-- Data for processing --
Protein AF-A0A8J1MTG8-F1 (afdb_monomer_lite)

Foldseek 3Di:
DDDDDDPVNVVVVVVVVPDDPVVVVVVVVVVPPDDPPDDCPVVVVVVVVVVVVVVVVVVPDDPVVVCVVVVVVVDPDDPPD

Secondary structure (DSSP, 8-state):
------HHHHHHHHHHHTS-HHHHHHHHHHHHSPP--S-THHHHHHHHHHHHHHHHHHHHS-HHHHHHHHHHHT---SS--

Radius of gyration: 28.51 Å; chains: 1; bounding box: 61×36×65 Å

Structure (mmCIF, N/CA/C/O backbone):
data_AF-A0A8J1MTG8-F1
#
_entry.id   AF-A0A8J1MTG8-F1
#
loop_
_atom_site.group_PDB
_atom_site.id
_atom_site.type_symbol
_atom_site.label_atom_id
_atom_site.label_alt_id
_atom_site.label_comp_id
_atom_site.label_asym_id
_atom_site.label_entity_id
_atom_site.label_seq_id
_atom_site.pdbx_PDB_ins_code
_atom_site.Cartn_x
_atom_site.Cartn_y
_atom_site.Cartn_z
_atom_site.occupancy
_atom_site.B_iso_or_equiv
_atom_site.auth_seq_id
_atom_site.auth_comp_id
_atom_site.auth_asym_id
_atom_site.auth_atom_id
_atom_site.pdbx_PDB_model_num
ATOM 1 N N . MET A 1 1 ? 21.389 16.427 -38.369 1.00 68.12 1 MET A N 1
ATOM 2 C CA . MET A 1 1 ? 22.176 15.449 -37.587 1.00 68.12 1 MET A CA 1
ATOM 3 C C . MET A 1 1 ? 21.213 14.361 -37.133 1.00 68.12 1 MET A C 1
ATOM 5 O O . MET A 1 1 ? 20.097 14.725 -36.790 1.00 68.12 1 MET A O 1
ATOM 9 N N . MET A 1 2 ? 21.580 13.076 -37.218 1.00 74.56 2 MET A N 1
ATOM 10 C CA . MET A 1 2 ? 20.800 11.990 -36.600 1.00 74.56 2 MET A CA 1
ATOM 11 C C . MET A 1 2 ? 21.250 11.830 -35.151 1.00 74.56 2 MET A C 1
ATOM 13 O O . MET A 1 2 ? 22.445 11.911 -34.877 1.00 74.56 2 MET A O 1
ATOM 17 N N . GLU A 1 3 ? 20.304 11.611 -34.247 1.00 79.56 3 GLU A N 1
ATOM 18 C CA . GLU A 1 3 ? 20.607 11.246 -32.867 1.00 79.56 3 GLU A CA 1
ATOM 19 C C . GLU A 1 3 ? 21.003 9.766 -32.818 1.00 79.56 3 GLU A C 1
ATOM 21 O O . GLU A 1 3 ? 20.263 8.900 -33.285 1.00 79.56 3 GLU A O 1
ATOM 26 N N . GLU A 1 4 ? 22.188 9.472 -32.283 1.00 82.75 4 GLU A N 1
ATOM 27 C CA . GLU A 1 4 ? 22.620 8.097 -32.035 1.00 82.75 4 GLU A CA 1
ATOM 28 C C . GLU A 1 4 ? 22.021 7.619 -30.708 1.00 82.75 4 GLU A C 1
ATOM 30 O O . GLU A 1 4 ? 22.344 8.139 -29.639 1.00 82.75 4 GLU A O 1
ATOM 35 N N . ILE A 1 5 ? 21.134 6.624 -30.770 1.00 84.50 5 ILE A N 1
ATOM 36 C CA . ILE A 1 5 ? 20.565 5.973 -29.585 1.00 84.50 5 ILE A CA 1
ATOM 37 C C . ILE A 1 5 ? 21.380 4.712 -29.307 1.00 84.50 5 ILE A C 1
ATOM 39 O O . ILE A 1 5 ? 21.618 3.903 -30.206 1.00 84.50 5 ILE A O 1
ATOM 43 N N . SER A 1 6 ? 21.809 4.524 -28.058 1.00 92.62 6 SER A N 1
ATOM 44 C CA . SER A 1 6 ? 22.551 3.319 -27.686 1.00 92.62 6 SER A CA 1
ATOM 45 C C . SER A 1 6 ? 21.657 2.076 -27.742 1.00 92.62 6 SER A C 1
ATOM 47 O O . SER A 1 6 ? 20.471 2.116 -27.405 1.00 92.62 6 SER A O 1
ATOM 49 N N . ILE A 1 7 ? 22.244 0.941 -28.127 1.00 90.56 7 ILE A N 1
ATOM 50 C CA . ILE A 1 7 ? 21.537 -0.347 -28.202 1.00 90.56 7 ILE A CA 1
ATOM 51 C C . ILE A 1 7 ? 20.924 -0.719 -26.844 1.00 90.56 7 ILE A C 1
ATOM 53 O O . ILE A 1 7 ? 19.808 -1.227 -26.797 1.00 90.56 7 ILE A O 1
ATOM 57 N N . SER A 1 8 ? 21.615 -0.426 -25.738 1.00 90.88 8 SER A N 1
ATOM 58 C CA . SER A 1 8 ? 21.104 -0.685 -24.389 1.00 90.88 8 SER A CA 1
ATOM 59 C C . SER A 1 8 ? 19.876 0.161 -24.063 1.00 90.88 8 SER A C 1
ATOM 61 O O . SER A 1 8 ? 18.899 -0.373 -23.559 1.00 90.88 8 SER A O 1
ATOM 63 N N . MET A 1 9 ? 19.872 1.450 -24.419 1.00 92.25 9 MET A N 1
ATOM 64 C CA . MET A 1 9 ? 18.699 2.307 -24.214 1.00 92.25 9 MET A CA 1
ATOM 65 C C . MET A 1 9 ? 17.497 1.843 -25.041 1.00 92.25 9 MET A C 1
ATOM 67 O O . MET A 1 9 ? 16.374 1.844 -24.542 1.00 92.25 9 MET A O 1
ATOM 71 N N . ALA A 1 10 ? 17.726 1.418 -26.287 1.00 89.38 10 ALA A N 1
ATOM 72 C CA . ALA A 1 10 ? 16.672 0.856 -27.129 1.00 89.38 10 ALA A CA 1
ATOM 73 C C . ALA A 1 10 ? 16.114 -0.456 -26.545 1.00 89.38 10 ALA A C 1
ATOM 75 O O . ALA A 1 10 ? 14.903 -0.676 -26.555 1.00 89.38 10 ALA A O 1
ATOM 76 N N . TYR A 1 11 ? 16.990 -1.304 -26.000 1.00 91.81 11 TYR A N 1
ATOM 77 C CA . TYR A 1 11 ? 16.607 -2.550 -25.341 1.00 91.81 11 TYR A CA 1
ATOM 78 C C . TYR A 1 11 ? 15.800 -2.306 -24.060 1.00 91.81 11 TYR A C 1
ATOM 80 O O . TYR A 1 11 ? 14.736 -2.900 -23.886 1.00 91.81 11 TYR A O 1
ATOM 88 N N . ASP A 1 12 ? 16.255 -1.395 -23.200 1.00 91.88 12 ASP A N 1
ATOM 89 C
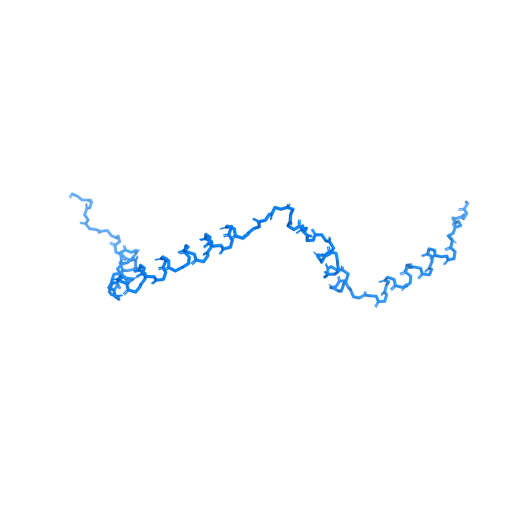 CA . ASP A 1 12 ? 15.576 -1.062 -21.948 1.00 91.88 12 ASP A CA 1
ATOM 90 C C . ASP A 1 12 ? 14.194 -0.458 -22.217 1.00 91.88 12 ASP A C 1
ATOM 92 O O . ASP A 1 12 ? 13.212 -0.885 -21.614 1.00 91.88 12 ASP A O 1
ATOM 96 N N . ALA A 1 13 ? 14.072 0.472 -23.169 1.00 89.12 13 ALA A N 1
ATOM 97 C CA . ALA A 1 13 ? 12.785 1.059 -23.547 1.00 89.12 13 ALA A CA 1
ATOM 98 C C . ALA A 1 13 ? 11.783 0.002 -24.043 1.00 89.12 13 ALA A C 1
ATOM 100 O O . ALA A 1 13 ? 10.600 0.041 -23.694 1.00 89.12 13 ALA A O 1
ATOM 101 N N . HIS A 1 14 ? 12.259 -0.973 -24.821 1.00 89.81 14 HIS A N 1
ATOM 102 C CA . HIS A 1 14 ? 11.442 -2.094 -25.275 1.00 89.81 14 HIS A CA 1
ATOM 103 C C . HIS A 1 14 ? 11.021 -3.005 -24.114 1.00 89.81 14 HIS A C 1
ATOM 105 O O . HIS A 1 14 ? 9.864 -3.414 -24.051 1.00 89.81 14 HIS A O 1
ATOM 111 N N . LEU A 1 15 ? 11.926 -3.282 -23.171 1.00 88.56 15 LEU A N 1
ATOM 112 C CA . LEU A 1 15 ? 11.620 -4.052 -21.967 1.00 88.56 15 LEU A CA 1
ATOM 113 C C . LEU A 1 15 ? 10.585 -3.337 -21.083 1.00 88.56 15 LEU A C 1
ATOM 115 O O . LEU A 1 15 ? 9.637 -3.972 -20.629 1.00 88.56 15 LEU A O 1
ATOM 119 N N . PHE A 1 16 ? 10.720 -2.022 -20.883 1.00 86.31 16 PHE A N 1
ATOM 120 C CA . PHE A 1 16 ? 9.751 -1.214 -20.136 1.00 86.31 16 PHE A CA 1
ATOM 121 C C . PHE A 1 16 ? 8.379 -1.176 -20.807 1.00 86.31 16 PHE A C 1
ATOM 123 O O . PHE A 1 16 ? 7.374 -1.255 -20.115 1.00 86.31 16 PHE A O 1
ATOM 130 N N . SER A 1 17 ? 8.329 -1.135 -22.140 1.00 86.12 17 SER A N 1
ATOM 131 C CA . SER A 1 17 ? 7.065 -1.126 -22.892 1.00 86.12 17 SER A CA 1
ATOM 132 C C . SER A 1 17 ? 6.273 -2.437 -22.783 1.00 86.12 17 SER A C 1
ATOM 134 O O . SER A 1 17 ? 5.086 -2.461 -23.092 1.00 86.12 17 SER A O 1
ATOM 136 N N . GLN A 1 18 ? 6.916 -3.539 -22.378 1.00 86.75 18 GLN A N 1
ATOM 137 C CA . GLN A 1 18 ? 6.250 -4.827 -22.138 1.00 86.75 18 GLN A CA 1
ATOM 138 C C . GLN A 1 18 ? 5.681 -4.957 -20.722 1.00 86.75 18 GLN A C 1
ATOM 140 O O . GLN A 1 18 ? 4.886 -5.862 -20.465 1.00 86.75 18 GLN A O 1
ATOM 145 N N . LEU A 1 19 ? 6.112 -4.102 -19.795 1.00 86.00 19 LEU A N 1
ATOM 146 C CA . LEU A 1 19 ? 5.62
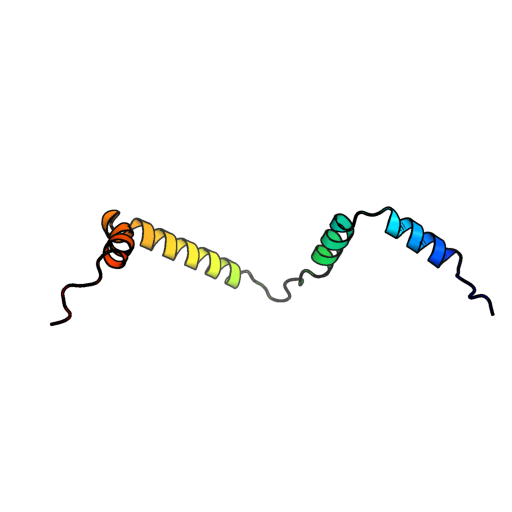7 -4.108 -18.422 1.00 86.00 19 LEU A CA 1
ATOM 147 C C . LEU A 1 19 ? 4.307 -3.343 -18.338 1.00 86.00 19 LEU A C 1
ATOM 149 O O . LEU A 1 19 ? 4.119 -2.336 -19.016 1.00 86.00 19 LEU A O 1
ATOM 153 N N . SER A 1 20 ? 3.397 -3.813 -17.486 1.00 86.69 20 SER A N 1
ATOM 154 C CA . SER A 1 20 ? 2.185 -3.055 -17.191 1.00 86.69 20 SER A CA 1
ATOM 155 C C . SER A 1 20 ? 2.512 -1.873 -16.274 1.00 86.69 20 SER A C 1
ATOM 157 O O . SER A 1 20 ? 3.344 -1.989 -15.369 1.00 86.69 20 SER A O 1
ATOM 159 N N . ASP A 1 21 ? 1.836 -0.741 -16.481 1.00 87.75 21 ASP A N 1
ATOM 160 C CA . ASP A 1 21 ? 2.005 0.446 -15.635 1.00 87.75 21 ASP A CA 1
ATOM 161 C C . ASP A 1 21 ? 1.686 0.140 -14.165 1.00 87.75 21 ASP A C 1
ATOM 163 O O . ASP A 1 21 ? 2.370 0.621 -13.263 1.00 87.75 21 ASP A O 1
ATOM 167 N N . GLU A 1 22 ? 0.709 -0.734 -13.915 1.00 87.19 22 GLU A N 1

-- Work item --
Within the listing above, the lines starting at the one containing "ATOM 77 C CA" and ending at the one containing "ATOM 96 N N" are to be returned exactly. Omit the pictures.

-- Task solution --
ATOM 77 C CA . TYR A 1 11 ? 16.607 -2.550 -25.341 1.00 91.81 11 TYR A CA 1
ATOM 78 C C . TYR A 1 11 ? 15.800 -2.306 -24.060 1.00 91.81 11 TYR A C 1
ATOM 80 O O . TYR A 1 11 ? 14.736 -2.900 -23.886 1.00 91.81 11 TYR A O 1
ATOM 88 N N . ASP A 1 12 ? 16.255 -1.395 -23.200 1.00 91.88 12 ASP A N 1
ATOM 89 C
 CA . ASP A 1 12 ? 15.576 -1.062 -21.948 1.00 91.88 12 ASP A CA 1
ATOM 90 C C . ASP A 1 12 ? 14.194 -0.458 -22.217 1.00 91.88 12 ASP A C 1
ATOM 92 O O . ASP A 1 12 ? 13.212 -0.885 -21.614 1.00 91.88 12 ASP A O 1
ATOM 96 N N . ALA A 1 13 ? 14.072 0.472 -23.169 1.00 89.12 13 ALA A N 1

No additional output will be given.